The claim of the defendant that the trade-mark was really adopted to identify the class or quality of the silverware and not its ownership or origin is not substantiated by the evidence. Therefore I conceive that the crucial questions arising from the alleged infringement of the trade-mark are: (i) whether its adaptation as early as 1859, as appears by the proofs, and continuous use in this country by the complainant down to the present time were in fact an appropriation of a British hallmark or the essential parts thereof, and therefore not subject to a valid trade-mark; and (2) whether such hallmark at the time of its simulation by complainant had achieved a reputation in this country such as would mislead the public when buying complainant's silverware into believing it was buying hallmarked ware.

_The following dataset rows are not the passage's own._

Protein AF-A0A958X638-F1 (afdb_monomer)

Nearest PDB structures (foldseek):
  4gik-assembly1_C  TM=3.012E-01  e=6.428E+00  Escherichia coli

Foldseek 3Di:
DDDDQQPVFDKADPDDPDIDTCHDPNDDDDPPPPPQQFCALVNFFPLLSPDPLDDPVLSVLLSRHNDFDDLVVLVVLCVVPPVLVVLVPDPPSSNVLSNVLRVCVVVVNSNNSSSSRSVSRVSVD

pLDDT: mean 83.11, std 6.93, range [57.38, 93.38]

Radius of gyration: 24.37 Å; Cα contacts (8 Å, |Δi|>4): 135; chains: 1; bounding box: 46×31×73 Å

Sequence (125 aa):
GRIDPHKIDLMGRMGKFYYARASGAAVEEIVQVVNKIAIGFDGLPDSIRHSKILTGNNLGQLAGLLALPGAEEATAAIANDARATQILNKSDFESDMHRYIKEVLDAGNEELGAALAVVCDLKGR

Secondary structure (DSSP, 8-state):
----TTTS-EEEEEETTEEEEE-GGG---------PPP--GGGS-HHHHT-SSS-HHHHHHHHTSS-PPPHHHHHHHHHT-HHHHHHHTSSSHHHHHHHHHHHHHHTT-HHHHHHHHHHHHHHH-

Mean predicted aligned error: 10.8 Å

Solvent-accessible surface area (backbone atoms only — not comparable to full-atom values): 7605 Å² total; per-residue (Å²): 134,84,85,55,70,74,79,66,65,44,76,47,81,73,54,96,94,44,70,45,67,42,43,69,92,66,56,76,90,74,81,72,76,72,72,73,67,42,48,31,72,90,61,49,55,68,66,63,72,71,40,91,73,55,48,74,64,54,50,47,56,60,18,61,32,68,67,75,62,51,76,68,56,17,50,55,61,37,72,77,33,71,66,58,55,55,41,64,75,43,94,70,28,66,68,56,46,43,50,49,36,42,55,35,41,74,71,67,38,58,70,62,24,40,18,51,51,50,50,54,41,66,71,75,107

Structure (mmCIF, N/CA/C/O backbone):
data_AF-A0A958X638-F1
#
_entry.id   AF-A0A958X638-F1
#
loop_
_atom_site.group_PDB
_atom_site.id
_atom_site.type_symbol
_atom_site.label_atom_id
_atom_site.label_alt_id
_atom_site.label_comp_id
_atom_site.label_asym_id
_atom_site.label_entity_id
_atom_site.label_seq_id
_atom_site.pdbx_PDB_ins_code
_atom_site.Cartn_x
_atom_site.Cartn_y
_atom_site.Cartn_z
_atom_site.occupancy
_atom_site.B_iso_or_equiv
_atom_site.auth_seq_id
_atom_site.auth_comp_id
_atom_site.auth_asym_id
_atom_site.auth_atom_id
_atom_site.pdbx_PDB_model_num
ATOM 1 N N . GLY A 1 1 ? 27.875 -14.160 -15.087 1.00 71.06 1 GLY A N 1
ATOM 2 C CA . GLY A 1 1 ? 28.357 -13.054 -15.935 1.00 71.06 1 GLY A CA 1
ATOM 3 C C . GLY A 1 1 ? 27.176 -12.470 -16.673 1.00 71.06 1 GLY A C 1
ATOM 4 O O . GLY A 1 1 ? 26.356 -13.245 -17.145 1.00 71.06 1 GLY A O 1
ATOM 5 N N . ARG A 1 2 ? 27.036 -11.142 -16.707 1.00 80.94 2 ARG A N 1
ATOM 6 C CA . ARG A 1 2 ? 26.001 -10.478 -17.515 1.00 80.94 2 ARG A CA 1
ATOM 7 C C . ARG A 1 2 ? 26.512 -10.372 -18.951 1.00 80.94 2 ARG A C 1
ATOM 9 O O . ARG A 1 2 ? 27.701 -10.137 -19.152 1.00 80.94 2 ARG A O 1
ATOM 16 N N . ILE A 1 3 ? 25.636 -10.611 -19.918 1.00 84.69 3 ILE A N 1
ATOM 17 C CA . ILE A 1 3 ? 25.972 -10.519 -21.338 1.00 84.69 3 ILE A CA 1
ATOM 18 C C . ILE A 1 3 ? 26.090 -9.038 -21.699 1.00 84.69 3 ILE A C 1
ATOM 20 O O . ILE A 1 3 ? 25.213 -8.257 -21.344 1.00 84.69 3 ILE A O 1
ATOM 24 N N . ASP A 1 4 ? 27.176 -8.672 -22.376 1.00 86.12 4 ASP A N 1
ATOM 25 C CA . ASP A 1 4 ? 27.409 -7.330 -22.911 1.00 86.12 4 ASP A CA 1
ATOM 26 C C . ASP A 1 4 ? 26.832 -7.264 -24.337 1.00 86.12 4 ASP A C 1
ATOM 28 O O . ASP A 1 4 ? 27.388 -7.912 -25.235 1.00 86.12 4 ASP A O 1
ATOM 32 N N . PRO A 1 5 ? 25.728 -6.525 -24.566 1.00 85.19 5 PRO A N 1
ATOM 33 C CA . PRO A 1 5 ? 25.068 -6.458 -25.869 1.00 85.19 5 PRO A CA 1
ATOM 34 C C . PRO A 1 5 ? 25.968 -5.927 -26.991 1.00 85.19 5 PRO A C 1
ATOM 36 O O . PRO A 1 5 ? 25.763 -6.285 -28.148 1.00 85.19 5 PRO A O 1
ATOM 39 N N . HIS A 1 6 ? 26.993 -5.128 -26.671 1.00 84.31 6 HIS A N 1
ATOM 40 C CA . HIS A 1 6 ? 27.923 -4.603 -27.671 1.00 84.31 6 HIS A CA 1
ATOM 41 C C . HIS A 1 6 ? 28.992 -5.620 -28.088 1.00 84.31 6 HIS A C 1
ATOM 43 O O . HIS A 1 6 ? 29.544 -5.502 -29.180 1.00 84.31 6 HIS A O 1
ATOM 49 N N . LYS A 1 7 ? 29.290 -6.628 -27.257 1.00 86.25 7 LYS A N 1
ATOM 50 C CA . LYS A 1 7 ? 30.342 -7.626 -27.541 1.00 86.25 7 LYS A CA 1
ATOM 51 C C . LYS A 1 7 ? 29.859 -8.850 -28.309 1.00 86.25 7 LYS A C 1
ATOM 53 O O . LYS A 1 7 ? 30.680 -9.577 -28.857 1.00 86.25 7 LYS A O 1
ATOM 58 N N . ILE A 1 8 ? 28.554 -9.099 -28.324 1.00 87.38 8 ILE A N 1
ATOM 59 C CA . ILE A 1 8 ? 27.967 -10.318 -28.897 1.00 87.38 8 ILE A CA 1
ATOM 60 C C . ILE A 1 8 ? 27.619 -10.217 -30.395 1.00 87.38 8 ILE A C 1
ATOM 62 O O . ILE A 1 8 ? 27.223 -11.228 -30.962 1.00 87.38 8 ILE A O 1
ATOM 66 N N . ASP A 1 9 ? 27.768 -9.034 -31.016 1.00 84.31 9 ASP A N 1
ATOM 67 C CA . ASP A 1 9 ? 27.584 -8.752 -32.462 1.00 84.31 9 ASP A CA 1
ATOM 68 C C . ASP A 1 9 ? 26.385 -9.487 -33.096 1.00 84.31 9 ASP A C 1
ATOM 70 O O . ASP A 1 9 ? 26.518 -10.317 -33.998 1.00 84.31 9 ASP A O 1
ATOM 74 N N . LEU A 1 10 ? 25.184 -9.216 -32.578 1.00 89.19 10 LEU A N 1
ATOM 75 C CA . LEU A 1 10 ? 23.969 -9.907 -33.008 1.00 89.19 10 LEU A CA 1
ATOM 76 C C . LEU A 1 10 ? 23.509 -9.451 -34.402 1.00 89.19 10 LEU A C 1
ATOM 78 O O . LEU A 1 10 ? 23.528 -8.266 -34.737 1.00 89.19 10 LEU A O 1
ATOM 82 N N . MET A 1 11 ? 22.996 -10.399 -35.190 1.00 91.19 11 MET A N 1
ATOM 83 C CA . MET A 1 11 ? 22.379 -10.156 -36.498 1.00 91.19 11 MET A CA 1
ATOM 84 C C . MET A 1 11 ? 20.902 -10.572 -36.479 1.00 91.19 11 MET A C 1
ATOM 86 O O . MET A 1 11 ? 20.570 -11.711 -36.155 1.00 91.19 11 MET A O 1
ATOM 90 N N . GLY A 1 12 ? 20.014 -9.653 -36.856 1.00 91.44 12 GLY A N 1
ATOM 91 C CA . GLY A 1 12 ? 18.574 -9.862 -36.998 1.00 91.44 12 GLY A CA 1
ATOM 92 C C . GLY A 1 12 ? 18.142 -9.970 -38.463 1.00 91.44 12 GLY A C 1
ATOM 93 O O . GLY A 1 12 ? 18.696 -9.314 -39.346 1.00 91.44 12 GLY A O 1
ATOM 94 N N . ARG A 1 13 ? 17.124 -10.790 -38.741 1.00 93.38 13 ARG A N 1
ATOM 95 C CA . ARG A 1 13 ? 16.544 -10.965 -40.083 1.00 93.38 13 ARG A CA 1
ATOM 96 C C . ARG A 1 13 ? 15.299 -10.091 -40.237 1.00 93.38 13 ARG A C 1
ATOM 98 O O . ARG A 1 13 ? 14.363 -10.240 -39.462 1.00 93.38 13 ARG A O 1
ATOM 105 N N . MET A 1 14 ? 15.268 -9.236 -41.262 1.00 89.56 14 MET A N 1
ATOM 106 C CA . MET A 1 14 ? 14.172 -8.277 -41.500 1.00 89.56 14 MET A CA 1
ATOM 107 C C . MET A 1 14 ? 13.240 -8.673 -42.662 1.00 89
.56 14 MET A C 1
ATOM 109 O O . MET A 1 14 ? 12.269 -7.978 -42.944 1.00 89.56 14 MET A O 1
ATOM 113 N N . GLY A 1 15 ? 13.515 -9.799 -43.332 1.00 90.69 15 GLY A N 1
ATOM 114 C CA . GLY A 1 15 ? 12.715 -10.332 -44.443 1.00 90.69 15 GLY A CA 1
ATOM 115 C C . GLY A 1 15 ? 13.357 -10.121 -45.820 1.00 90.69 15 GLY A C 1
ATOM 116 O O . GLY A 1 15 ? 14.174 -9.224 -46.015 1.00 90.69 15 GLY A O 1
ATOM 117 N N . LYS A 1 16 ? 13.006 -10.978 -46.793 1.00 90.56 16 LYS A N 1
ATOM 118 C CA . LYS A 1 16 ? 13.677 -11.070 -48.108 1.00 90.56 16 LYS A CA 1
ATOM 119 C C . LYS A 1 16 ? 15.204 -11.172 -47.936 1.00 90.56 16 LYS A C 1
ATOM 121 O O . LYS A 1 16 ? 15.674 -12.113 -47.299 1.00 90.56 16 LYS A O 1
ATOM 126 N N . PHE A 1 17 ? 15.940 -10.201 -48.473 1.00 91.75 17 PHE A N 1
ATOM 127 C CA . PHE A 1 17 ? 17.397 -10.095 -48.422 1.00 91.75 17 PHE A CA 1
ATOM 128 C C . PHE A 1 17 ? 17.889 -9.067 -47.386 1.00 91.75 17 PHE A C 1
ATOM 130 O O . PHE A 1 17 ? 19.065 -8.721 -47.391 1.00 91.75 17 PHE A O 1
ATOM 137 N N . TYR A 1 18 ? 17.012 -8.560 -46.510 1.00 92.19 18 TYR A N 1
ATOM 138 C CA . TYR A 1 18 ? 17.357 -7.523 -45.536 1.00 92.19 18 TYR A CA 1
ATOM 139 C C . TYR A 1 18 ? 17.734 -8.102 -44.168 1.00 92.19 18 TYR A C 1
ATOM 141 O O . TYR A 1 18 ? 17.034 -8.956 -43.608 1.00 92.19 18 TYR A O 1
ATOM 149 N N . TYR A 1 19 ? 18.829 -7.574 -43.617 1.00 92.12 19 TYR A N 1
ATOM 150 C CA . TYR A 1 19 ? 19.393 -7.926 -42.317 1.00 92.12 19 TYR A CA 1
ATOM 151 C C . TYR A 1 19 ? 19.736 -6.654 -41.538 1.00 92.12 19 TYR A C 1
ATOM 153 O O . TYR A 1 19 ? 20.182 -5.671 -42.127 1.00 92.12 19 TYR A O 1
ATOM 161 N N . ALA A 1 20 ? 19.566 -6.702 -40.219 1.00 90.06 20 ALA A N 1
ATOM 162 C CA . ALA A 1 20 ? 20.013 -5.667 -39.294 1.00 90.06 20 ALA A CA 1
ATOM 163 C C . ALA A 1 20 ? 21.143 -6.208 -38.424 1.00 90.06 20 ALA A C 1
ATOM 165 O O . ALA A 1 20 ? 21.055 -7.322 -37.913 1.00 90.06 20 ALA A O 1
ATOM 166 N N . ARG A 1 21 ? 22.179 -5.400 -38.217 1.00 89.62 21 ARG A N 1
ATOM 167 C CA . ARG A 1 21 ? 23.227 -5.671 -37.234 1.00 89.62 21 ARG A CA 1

A temporary injunction was granted herein by Judge Lacombe (176 Fed., 927) restraining the defendants from using the trade-mark in controversy. The application was heard and considered upon a record which was not materially different from that which is now before this court save perhaps for the interposition of the British government, the arguments submitted by it. and the refusal by the patent office to register complainant's trade-mark–matters to which reference will later be made in this opinion. In granting the injunction, Judge Lacombe in broad terms expressed the opinion that a manufacturer or dealer in silverware in the United States is not precluded from adopting as a trade-mark an impression made up of three marks or symbols, by the fact that placed side by side they would indicate to a buyer of English silverware that the article so marked was sterling ware made in the city of Birmingham in 1831. The learned court said that when the dealer "has used the particular combination on his ware made in this country for upwards of forty years, and the same has been accepted by the trade as his identifying mark, without imitation by anyone, he is entitled to an injunction, at least until final hearing."
In Kaiserbrauerei, Beck & Co. v. J. & P. Baitz Brewing Co., 71 Fed., 695, Judge Dallas decided that a mark of identity affixed to a vendible article which could not be lawfully appropriated for such purpose in a foreign country, could nevertheless be properly appropriated and used as a valid trade-mark in the United States. The Circuit Court of Appeals for the Third Circuit, affirming such decision (74 Fed., 222), held that the provision in the treaty with Germany that its citizens living in the United States shall receive the same protection as native citizens in matters of trade-mark, etc., can not be construed to preclude an alien German from acquiring by prior use in this country a trade-mark in a particular word though such use would not be allowed in Germany. The principle laid down in the cases cited is applicable to the case at bar.
The evidence conclusively establishes that from the first use of the mark it was the intention of the complainant's predecessors to make their silverware of coin and sterling standards favorably known to the public by their trade-mark, the lion, the anchor, and the letter G, and that in this intention they have been successful. That the lion passant when used as a trade-mark in England or elsewhere is expressive of superior workmanship or superior quality, and that the anchor is known in England to represent the place of manufacture, and that the hallmark is protected in England by statute is not enough to deprive the complainant of the right to use such features in combination with the old English letter G, as its trade-mark in this country. Sight should not be lost of the fact that such adoption occurred many years since at a time when it may fairly be presumed the Birmingham hallmark was little known in the United States. It has several times been held by the federal courts that a trademark used abroad may be adopted by one in this country in connection with a similar article provided its adoption was in good faith. Richter v. Anchor Remedy Co., 52 Fed., 455. And though British hallmarks are not strictly trade-marks, this rule is thought analogous.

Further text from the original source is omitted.